# Action item
From the records below, output exactly the lines running from the line containing "ATOM 142 N N" through the line containing "ATOM 190 C CA", and no others.

__________

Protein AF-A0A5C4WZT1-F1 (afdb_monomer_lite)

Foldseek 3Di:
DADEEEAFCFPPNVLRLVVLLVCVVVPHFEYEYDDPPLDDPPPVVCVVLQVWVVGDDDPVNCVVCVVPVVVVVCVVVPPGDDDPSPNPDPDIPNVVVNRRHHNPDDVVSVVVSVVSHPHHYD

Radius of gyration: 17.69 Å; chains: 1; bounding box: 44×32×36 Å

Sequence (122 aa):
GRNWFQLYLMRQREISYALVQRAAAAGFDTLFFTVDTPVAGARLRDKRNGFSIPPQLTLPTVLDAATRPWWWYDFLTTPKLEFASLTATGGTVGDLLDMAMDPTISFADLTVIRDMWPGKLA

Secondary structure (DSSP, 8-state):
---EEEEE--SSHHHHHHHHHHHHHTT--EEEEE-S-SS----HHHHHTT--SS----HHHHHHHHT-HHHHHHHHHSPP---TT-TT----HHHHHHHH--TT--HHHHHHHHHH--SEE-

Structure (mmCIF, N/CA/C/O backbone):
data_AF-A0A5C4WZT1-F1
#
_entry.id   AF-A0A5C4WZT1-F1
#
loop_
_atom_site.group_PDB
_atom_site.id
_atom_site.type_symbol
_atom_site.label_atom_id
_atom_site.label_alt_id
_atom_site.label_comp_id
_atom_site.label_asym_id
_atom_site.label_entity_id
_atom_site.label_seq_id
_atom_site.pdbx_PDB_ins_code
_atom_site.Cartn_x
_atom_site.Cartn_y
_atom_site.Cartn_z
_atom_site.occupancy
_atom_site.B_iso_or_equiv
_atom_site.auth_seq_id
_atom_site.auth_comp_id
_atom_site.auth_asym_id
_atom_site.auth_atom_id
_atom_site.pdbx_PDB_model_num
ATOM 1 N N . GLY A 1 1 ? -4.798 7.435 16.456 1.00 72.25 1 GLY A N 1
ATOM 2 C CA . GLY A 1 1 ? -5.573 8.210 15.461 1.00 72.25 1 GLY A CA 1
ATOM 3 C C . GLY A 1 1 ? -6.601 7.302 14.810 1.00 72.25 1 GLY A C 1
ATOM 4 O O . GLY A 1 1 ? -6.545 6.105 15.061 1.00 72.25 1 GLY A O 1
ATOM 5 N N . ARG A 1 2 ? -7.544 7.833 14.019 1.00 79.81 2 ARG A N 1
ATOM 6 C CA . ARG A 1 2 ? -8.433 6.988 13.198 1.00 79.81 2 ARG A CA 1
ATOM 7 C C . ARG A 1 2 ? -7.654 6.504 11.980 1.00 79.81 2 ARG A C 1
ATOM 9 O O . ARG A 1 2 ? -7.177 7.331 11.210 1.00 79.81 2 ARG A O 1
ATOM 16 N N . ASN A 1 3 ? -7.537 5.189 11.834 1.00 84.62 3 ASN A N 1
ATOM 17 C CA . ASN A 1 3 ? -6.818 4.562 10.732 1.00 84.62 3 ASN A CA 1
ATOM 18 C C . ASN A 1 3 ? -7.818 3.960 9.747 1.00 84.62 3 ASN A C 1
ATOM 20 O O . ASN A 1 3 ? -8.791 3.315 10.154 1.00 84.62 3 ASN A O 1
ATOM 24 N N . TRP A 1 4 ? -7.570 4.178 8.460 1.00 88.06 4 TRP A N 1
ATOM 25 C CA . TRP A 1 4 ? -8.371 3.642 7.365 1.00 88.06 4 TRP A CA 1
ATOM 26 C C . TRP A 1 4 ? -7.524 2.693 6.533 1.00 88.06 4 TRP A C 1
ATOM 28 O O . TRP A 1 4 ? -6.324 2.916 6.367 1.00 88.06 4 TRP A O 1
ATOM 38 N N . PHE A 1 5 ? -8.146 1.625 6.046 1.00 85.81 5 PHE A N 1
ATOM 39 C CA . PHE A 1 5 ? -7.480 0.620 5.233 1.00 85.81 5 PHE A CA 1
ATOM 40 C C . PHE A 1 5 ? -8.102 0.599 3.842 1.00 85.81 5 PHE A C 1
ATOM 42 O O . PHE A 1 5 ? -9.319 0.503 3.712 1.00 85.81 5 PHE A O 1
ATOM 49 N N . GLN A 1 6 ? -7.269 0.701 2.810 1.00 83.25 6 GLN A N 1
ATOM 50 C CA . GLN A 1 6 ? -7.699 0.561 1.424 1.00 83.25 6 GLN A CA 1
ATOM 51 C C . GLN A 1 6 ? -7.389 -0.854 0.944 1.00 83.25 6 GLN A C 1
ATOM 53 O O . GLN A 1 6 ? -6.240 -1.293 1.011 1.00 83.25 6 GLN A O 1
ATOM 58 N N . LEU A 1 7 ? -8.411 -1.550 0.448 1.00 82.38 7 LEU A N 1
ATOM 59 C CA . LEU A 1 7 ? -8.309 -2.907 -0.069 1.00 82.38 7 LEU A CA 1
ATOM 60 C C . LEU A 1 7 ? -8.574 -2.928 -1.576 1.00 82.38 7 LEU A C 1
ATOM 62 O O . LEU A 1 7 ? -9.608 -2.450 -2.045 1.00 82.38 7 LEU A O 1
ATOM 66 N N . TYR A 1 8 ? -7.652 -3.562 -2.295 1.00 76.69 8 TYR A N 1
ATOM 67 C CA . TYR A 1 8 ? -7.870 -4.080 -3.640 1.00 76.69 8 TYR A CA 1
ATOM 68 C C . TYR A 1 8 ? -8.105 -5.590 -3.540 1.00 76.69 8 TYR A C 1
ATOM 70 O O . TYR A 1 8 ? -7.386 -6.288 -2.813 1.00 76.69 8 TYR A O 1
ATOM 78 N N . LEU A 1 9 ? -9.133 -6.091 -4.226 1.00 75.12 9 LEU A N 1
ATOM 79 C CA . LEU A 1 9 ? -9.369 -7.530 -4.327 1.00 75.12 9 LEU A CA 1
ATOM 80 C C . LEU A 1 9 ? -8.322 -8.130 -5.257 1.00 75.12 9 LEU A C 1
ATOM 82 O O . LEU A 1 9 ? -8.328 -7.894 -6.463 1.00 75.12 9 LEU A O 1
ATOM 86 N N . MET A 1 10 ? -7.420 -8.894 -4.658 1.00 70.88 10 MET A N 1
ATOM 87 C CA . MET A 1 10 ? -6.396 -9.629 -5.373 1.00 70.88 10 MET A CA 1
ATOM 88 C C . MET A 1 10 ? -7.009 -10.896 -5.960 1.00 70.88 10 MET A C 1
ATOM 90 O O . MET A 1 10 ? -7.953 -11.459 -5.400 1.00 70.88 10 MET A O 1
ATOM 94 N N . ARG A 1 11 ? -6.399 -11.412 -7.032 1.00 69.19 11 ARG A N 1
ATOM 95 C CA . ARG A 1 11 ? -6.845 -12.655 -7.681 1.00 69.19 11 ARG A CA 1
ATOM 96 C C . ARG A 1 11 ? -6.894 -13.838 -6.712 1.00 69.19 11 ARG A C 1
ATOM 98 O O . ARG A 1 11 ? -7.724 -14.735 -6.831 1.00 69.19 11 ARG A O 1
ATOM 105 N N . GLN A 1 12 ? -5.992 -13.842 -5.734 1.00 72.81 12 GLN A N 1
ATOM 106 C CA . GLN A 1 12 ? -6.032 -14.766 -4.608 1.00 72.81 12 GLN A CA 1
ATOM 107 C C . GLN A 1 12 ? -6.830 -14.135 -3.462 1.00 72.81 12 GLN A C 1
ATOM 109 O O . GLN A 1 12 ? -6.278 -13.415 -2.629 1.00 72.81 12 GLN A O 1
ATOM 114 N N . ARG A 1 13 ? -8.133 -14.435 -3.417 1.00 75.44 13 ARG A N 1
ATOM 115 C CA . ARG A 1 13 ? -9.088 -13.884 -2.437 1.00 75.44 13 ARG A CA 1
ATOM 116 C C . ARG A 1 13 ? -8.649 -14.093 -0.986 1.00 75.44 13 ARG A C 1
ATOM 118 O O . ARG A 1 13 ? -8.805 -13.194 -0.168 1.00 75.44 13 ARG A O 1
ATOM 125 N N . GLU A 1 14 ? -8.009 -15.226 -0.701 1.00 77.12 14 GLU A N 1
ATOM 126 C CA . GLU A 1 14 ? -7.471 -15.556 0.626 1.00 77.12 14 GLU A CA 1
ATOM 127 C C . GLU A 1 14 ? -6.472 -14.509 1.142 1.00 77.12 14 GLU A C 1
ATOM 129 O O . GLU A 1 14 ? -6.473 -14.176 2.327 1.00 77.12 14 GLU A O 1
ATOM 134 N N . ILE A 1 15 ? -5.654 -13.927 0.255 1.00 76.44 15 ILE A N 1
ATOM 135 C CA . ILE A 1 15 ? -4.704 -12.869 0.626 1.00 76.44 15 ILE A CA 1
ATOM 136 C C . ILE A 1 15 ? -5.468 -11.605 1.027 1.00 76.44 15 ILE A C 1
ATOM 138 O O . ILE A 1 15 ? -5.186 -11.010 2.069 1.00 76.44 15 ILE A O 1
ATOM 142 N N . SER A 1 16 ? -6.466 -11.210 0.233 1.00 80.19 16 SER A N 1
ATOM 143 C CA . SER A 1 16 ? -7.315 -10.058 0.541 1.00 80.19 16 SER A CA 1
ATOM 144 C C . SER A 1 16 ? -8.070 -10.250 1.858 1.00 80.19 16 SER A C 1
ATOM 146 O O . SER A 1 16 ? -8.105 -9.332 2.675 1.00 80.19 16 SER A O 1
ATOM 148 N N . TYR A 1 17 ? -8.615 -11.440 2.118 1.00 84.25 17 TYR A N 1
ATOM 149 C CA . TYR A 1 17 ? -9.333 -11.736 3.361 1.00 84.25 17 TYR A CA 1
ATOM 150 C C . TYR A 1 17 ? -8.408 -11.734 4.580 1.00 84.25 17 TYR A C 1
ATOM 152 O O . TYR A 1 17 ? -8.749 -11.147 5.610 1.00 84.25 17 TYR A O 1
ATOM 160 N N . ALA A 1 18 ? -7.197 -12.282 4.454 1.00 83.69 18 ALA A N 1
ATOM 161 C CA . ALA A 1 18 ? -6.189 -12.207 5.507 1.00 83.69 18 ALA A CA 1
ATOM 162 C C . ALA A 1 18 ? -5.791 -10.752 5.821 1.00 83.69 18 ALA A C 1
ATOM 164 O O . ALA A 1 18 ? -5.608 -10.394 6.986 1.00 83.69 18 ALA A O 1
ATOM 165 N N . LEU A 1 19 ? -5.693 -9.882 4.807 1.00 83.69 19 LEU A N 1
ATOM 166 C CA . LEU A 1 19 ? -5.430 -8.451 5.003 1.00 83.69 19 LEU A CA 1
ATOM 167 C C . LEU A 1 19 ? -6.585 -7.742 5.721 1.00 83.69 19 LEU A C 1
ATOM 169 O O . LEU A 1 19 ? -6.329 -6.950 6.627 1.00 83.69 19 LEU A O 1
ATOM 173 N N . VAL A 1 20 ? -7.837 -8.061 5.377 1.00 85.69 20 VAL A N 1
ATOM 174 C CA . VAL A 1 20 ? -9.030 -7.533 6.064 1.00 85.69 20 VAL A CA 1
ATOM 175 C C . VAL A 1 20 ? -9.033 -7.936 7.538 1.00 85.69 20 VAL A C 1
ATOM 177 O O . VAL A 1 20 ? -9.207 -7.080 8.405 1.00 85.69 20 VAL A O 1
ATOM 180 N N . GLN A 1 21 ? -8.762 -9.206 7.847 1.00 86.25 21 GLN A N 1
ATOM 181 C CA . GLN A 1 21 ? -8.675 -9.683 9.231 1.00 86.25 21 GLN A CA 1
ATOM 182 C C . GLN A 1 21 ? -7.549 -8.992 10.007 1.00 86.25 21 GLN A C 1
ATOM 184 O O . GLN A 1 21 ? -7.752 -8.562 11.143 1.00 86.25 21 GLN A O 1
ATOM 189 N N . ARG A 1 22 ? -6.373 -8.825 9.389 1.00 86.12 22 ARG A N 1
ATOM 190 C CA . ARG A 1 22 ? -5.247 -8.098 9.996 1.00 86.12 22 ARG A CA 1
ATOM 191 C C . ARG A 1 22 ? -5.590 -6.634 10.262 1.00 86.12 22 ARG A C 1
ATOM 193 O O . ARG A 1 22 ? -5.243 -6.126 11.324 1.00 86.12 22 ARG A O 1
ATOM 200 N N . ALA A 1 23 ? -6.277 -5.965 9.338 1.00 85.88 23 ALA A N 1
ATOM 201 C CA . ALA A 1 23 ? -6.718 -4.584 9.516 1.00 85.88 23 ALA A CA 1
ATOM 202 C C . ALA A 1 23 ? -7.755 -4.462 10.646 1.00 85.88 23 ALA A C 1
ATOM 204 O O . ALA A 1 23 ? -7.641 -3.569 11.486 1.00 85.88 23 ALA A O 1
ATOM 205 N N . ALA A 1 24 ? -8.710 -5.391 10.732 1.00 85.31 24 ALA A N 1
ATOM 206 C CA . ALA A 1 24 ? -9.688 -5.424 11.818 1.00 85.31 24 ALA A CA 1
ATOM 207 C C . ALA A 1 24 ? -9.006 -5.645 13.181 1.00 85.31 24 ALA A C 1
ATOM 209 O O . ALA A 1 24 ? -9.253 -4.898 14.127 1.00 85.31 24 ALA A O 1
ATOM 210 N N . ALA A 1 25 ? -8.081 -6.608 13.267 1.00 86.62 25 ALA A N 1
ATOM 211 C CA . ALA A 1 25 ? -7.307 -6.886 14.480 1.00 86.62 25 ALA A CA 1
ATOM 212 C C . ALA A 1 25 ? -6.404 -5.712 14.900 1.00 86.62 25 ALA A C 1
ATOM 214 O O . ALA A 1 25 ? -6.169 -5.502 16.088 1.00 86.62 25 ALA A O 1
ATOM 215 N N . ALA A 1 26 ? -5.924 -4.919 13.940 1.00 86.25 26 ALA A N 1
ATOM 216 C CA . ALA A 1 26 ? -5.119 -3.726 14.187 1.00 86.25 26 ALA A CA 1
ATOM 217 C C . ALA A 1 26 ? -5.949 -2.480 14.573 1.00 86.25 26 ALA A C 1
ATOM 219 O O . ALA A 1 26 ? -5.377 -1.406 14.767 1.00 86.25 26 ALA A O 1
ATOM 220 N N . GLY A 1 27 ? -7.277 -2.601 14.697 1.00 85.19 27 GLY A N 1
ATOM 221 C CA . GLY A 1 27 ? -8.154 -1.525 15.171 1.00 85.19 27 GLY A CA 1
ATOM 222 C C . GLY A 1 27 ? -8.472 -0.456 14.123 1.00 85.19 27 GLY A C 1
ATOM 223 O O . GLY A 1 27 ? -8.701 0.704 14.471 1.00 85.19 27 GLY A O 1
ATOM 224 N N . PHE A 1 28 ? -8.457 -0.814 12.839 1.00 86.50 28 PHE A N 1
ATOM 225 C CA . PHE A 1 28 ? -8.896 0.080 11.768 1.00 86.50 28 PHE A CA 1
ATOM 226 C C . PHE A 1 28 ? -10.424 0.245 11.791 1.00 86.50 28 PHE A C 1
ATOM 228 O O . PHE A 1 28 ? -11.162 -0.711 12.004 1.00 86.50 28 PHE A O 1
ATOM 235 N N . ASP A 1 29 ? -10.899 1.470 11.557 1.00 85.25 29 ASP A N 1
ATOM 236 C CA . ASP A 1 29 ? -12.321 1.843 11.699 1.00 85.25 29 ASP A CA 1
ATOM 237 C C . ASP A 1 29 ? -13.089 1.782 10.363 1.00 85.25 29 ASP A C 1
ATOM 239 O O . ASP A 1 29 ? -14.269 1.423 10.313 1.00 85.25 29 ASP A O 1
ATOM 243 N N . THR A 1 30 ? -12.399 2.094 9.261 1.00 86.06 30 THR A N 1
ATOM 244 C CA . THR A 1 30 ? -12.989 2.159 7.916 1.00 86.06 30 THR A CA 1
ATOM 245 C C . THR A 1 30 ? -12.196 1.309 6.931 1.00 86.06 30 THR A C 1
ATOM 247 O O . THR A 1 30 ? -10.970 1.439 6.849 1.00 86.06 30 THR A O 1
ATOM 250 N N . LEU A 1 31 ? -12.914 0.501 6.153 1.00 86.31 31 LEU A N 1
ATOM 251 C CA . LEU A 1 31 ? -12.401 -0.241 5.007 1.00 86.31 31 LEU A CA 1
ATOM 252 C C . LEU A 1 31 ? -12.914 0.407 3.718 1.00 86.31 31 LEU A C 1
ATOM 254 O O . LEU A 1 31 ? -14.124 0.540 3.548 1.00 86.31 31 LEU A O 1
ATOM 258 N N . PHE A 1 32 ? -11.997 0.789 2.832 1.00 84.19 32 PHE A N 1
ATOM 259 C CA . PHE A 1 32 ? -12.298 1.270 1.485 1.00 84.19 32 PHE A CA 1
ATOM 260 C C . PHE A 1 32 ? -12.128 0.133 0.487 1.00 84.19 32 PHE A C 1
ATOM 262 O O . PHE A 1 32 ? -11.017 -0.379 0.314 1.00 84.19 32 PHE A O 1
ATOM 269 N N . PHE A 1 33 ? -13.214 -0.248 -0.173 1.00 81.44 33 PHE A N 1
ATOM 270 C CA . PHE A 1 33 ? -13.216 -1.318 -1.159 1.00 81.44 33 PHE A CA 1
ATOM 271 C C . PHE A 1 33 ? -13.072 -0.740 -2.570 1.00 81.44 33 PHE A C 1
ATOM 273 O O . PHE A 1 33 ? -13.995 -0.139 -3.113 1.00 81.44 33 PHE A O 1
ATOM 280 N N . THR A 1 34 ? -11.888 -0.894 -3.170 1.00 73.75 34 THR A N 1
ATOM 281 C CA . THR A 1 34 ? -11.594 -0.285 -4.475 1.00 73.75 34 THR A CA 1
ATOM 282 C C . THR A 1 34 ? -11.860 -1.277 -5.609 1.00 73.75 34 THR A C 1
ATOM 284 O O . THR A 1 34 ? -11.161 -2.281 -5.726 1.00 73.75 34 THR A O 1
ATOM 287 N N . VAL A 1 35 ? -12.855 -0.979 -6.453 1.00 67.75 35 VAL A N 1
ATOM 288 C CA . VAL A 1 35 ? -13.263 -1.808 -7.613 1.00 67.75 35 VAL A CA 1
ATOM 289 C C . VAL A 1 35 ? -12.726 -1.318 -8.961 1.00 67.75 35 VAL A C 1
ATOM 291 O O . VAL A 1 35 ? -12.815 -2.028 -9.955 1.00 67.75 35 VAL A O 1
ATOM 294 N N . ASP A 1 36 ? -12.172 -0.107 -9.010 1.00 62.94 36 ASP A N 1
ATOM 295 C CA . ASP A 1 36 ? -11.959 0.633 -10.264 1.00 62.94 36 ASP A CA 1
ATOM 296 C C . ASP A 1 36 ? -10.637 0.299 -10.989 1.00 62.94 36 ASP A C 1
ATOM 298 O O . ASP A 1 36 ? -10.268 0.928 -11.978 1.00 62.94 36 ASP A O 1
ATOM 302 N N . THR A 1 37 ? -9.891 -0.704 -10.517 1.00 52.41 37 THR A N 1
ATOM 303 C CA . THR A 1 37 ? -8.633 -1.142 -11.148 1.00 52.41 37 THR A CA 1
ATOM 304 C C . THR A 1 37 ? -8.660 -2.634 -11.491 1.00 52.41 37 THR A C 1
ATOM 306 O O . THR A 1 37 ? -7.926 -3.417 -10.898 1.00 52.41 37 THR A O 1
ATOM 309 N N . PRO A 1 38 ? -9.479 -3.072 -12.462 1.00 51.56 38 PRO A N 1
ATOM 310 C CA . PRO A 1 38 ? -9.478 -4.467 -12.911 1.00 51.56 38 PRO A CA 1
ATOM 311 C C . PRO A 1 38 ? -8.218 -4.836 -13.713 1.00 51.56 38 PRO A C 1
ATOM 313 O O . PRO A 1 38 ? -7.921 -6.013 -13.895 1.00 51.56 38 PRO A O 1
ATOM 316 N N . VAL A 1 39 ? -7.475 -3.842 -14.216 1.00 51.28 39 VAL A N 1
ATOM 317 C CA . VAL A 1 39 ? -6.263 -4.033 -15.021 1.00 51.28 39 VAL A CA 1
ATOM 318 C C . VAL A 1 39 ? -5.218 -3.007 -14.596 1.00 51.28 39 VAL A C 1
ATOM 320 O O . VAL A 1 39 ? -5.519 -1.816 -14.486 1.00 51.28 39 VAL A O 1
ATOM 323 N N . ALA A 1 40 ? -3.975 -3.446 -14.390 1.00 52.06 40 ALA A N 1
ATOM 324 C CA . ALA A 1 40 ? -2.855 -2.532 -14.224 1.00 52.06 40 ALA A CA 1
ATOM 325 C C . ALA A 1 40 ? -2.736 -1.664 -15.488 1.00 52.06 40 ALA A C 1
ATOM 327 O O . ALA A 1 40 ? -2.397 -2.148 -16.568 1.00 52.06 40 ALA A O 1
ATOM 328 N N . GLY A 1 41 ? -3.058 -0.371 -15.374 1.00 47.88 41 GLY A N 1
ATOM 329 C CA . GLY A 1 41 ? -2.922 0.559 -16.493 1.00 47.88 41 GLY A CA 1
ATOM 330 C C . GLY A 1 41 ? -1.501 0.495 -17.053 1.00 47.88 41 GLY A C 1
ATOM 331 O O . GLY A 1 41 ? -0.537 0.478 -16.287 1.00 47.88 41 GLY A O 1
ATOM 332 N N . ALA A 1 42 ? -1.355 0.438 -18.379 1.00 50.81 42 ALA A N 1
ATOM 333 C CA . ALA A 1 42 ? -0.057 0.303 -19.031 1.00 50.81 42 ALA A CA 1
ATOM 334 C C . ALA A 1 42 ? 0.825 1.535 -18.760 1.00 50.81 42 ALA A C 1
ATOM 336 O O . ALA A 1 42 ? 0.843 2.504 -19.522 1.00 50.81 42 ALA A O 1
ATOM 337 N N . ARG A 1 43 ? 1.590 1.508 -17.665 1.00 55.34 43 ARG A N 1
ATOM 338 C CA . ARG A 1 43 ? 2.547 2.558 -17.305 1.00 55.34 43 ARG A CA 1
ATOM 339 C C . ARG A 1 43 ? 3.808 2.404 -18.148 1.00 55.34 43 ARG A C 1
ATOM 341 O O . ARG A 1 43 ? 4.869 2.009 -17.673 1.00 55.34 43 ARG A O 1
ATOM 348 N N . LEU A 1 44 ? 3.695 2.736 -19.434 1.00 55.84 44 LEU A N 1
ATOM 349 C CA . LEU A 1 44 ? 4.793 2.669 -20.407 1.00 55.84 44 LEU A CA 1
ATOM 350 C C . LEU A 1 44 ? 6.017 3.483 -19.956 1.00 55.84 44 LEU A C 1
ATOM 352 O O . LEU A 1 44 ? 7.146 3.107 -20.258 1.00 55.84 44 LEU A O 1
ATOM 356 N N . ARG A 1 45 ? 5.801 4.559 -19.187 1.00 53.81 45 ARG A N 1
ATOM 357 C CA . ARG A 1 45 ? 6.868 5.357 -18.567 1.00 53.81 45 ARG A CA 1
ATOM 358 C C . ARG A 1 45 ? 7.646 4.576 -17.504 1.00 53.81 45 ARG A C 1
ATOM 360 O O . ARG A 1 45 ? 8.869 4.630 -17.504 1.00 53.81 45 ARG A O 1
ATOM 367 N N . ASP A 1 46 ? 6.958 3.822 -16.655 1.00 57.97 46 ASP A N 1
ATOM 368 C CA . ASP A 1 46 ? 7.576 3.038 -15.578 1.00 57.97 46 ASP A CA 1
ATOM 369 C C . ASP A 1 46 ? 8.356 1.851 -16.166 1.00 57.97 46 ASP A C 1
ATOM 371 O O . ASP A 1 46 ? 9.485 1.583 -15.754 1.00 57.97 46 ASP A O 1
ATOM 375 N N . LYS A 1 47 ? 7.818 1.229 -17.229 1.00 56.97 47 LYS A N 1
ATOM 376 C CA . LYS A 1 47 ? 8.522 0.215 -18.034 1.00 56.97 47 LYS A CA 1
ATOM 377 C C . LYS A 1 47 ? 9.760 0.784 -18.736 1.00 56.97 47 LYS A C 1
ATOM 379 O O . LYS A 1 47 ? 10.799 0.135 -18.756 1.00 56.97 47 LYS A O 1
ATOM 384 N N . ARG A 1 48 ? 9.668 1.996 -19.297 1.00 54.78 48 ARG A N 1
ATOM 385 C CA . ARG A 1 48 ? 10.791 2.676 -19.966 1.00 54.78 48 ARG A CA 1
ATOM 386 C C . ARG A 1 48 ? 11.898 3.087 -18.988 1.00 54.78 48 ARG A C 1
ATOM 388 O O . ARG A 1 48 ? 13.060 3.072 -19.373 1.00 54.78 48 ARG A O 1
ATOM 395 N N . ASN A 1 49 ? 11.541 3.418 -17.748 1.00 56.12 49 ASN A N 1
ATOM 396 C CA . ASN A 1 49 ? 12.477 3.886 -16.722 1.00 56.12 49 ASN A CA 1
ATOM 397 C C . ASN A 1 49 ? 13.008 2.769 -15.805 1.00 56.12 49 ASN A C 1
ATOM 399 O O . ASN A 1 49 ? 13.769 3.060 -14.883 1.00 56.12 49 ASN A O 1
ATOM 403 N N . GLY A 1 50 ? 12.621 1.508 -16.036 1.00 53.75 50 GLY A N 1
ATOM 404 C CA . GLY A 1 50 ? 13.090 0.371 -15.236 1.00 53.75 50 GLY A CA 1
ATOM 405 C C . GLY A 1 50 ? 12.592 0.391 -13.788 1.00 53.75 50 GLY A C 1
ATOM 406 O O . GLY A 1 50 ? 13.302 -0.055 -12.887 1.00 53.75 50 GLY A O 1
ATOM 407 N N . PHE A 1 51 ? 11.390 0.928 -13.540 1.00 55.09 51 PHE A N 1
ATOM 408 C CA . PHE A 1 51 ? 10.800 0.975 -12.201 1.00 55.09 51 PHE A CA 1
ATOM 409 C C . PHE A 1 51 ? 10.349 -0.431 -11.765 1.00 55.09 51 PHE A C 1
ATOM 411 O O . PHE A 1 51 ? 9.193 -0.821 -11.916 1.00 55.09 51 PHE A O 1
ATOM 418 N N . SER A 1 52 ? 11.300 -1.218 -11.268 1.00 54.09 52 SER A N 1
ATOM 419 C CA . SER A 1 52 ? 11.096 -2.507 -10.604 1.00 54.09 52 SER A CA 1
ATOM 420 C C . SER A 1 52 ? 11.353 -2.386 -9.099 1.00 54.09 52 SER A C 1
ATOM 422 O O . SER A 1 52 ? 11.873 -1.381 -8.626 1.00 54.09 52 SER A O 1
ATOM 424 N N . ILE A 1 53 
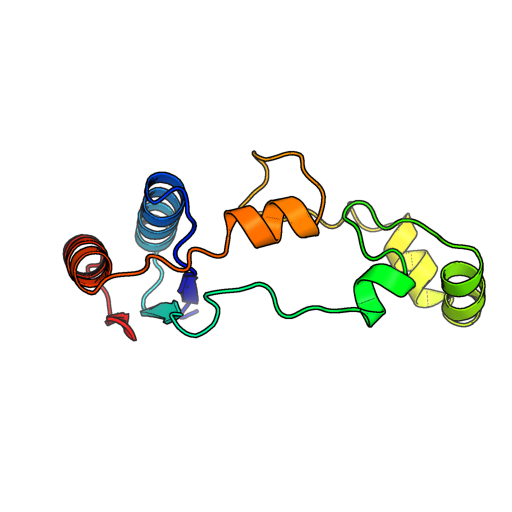? 11.001 -3.410 -8.328 1.00 53.38 53 ILE A N 1
ATOM 425 C CA . ILE A 1 53 ? 11.436 -3.576 -6.940 1.00 53.38 53 ILE A CA 1
ATOM 426 C C . ILE A 1 53 ? 12.286 -4.849 -6.935 1.00 53.38 53 ILE A C 1
ATOM 428 O O . ILE A 1 53 ? 11.758 -5.907 -7.274 1.00 53.38 53 ILE A O 1
ATOM 432 N N . PRO A 1 54 ? 13.588 -4.774 -6.618 1.00 55.19 54 PRO A N 1
ATOM 433 C CA . PRO A 1 54 ? 14.373 -3.554 -6.411 1.00 55.19 54 PRO A CA 1
ATOM 434 C C . PRO A 1 54 ? 14.499 -2.709 -7.703 1.00 55.19 54 PRO A C 1
ATOM 436 O O . PRO A 1 54 ? 14.432 -3.270 -8.803 1.00 55.19 54 PRO A O 1
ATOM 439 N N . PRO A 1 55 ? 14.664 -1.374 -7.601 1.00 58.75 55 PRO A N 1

__________

# Exercise answer
ATOM 142 N N . SER A 1 16 ? -6.466 -11.210 0.233 1.00 80.19 16 SER A N 1
ATOM 143 C CA . SER A 1 16 ? -7.315 -10.058 0.541 1.00 80.19 16 SER A CA 1
ATOM 144 C C . SER A 1 16 ? -8.070 -10.250 1.858 1.00 80.19 16 SER A C 1
ATOM 146 O O . SER A 1 16 ? -8.105 -9.332 2.675 1.00 80.19 16 SER A O 1
ATOM 148 N N . TYR A 1 17 ? -8.615 -11.440 2.118 1.00 84.25 17 TYR A N 1
ATOM 149 C CA . TYR A 1 17 ? -9.333 -11.736 3.361 1.00 84.25 17 TYR A CA 1
ATOM 150 C C . TYR A 1 17 ? -8.408 -11.734 4.580 1.00 84.25 17 TYR A C 1
ATOM 152 O O . TYR A 1 17 ? -8.749 -11.147 5.610 1.00 84.25 17 TYR A O 1
ATOM 160 N N . ALA A 1 18 ? -7.197 -12.282 4.454 1.00 83.69 18 ALA A N 1
ATOM 161 C CA . ALA A 1 18 ? -6.189 -12.207 5.507 1.00 83.69 18 ALA A CA 1
ATOM 162 C C . ALA A 1 18 ? -5.791 -10.752 5.821 1.00 83.69 18 ALA A C 1
ATOM 164 O O . ALA A 1 18 ? -5.608 -10.394 6.986 1.00 83.69 18 ALA A O 1
ATOM 165 N N . LEU A 1 19 ? -5.693 -9.882 4.807 1.00 83.69 19 LEU A N 1
ATOM 166 C CA . LEU A 1 19 ? -5.430 -8.451 5.003 1.00 83.69 19 LEU A CA 1
ATOM 167 C C . LEU A 1 19 ? -6.585 -7.742 5.721 1.00 83.69 19 LEU A C 1
ATOM 169 O O . LEU A 1 19 ? -6.329 -6.950 6.627 1.00 83.69 19 LEU A O 1
ATOM 173 N N . VAL A 1 20 ? -7.837 -8.061 5.377 1.00 85.69 20 VAL A N 1
ATOM 174 C CA . VAL A 1 20 ? -9.030 -7.533 6.064 1.00 85.69 20 VAL A CA 1
ATOM 175 C C . VAL A 1 20 ? -9.033 -7.936 7.538 1.00 85.69 20 VAL A C 1
ATOM 177 O O . VAL A 1 20 ? -9.207 -7.080 8.405 1.00 85.69 20 VAL A O 1
ATOM 180 N N . GLN A 1 21 ? -8.762 -9.206 7.847 1.00 86.25 21 GLN A N 1
ATOM 181 C CA . GLN A 1 21 ? -8.675 -9.683 9.231 1.00 86.25 21 GLN A CA 1
ATOM 182 C C . GLN A 1 21 ? -7.549 -8.992 10.007 1.00 86.25 21 GLN A C 1
ATOM 184 O O . GLN A 1 21 ? -7.752 -8.562 11.143 1.00 86.25 21 GLN A O 1
ATOM 189 N N . ARG A 1 22 ? -6.373 -8.825 9.389 1.00 86.12 22 ARG A N 1
ATOM 190 C CA . ARG A 1 22 ? -5.247 -8.098 9.996 1.00 86.12 22 ARG A CA 1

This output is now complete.